*How to complete this task*
In the entries below, find the line with "ATOM 25 C C" and the line with "ATOM 48 C C". Print those two and everything between them exactly, and nothing else.

*Data under study*
============================================================

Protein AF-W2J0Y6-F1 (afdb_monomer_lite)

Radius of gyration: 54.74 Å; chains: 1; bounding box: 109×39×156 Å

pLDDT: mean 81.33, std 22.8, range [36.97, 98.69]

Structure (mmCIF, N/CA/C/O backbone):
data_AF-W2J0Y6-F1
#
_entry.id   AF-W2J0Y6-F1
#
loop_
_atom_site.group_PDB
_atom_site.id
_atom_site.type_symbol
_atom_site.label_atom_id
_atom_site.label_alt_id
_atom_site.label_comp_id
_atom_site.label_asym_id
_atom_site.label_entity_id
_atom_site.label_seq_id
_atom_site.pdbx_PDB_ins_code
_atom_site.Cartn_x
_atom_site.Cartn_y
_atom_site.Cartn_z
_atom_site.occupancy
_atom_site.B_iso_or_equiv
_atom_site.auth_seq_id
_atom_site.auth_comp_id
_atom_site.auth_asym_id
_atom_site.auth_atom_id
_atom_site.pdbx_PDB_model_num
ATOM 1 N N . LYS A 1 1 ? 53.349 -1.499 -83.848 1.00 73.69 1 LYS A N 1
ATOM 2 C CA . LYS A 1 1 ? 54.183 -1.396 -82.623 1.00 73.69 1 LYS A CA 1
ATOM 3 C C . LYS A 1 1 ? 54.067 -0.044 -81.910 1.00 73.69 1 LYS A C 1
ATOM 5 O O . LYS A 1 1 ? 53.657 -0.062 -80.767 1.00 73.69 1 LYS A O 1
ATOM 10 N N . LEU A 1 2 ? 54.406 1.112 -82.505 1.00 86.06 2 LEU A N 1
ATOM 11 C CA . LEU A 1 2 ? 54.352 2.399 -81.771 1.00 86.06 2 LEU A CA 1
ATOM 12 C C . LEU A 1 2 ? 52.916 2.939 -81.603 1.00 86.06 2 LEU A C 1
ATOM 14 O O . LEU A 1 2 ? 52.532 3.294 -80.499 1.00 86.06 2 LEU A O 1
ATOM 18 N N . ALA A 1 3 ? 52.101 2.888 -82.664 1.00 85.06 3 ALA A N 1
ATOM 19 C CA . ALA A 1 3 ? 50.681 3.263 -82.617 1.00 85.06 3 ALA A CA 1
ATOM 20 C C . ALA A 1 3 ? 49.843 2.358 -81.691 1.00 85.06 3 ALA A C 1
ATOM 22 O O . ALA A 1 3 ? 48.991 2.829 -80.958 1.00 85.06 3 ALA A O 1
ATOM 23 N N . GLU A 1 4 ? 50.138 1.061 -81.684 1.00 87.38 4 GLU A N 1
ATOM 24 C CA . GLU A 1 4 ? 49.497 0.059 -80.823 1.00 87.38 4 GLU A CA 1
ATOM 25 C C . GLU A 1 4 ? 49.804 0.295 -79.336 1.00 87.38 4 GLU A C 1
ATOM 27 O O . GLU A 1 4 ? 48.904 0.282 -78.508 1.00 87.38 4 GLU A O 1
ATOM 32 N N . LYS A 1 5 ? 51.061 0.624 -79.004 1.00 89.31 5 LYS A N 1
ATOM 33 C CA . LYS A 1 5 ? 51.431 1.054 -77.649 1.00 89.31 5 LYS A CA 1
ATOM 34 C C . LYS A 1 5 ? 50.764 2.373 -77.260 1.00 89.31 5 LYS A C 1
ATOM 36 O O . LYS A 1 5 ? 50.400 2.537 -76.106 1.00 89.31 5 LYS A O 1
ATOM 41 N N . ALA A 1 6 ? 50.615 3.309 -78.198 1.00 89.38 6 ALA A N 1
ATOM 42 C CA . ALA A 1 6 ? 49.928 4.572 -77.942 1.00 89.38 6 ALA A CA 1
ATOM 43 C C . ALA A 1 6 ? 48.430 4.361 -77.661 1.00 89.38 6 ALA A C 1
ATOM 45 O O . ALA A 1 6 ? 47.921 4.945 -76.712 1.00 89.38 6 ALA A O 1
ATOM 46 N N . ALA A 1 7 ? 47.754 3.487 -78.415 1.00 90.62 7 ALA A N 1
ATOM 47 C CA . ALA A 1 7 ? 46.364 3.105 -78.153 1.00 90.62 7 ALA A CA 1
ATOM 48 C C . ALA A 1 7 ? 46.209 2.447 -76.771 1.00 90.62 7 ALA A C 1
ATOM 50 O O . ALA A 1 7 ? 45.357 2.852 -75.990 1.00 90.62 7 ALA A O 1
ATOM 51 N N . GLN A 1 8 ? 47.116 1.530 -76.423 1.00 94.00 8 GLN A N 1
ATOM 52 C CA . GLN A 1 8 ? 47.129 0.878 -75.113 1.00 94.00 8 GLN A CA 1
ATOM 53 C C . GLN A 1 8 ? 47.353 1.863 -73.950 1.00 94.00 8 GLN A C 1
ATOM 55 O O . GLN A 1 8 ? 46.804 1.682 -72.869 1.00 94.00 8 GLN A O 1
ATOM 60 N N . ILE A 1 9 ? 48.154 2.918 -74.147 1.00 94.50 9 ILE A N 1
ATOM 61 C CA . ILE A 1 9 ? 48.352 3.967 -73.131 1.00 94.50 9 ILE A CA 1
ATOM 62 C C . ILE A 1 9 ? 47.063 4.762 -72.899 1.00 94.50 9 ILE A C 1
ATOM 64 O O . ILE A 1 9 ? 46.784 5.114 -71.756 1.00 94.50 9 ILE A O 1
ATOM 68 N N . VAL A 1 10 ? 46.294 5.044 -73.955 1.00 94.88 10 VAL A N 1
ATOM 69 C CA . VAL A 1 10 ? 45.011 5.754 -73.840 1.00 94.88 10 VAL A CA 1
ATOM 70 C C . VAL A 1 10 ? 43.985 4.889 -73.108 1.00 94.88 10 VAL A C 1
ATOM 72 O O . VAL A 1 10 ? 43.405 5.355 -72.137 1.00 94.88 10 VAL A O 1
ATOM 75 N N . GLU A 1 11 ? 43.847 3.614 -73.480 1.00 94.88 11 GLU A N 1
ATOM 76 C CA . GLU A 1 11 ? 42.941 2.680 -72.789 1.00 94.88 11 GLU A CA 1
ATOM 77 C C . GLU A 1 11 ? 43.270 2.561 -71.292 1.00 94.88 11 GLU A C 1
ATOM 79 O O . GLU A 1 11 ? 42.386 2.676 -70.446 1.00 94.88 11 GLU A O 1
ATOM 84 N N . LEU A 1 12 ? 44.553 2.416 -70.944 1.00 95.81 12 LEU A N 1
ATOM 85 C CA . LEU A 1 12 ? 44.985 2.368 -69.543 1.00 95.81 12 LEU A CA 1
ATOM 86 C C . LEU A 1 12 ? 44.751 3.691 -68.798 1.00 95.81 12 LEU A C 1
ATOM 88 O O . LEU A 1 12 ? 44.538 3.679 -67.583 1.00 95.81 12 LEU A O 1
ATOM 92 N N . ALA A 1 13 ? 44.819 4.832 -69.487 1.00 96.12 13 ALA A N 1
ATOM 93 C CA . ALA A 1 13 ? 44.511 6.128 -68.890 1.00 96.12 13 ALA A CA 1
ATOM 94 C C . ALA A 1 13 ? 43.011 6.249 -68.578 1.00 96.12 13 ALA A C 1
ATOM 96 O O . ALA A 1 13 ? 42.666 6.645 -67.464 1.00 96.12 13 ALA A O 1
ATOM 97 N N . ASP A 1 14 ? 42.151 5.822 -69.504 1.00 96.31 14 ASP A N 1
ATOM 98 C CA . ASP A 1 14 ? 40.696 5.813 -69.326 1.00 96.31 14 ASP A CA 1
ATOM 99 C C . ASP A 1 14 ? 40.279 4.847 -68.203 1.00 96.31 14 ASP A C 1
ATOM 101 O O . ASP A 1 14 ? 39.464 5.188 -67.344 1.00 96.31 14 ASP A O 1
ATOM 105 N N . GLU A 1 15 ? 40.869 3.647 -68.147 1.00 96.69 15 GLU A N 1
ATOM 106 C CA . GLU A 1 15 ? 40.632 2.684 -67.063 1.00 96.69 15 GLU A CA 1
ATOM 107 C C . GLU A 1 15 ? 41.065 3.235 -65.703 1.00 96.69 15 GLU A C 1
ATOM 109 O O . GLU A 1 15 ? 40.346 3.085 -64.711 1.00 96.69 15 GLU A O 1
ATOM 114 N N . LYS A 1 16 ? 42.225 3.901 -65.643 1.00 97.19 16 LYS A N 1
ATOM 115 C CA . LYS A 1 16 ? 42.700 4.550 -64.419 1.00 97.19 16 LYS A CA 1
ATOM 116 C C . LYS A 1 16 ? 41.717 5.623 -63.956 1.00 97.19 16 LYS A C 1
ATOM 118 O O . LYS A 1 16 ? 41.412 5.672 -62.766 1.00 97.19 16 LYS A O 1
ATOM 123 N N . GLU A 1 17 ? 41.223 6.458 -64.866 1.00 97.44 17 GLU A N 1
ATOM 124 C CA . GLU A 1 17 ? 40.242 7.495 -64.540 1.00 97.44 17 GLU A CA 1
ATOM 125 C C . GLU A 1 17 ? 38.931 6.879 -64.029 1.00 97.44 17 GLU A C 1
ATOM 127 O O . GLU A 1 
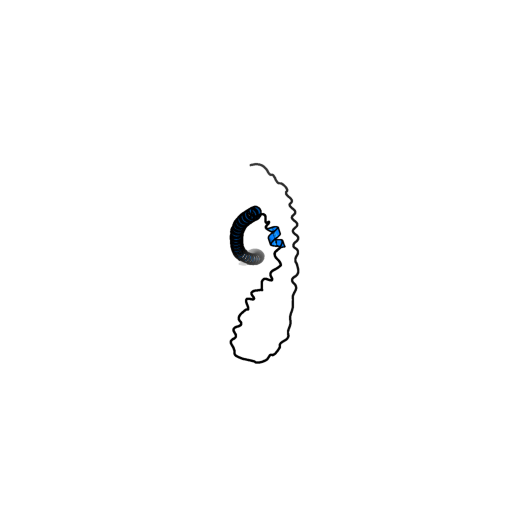17 ? 38.430 7.270 -62.975 1.00 97.44 17 GLU A O 1
ATOM 132 N N . GLN A 1 18 ? 38.426 5.832 -64.688 1.00 97.62 18 GLN A N 1
ATOM 133 C CA . GLN A 1 18 ? 37.230 5.114 -64.233 1.00 97.62 18 GLN A CA 1
ATOM 134 C C . GLN A 1 18 ? 37.408 4.474 -62.852 1.00 97.62 18 GLN A C 1
ATOM 136 O O . GLN A 1 18 ? 36.492 4.512 -62.026 1.00 97.62 18 GLN A O 1
ATOM 141 N N . LEU A 1 19 ? 38.564 3.858 -62.593 1.00 97.62 19 LEU A N 1
ATOM 142 C CA . LEU A 1 19 ? 38.871 3.275 -61.287 1.00 97.62 19 LEU A CA 1
ATOM 143 C C . LEU A 1 19 ? 38.999 4.351 -60.211 1.00 97.62 19 LEU A C 1
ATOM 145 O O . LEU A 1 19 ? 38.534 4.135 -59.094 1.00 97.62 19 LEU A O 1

============================================================

*Solution to this problem*
ATOM 25 C C . GLU A 1 4 ? 49.804 0.295 -79.336 1.00 87.38 4 GLU A C 1
ATOM 27 O O . GLU A 1 4 ? 48.904 0.282 -78.508 1.00 87.38 4 GLU A O 1
ATOM 32 N N . LYS A 1 5 ? 51.061 0.624 -79.004 1.00 89.31 5 LYS A N 1
ATOM 33 C CA . LYS A 1 5 ? 51.431 1.054 -77.649 1.00 89.31 5 LYS A CA 1
ATOM 34 C C . LYS A 1 5 ? 50.764 2.373 -77.260 1.00 89.31 5 LYS A C 1
ATOM 36 O O . LYS A 1 5 ? 50.400 2.537 -76.106 1.00 89.31 5 LYS A O 1
ATOM 41 N N . ALA A 1 6 ? 50.615 3.309 -78.198 1.00 89.38 6 ALA A N 1
ATOM 42 C CA . ALA A 1 6 ? 49.928 4.572 -77.942 1.00 89.38 6 ALA A CA 1
ATOM 43 C C . ALA A 1 6 ? 48.430 4.361 -77.661 1.00 89.38 6 ALA A C 1
ATOM 45 O O . ALA A 1 6 ? 47.921 4.945 -76.712 1.00 89.38 6 ALA A O 1
ATOM 46 N N . ALA A 1 7 ? 47.754 3.487 -78.415 1.00 90.62 7 ALA A N 1
ATOM 47 C CA . ALA A 1 7 ? 46.364 3.105 -78.153 1.00 90.62 7 ALA A CA 1
ATOM 48 C C . ALA A 1 7 ? 46.209 2.447 -76.771 1.00 90.62 7 ALA A C 1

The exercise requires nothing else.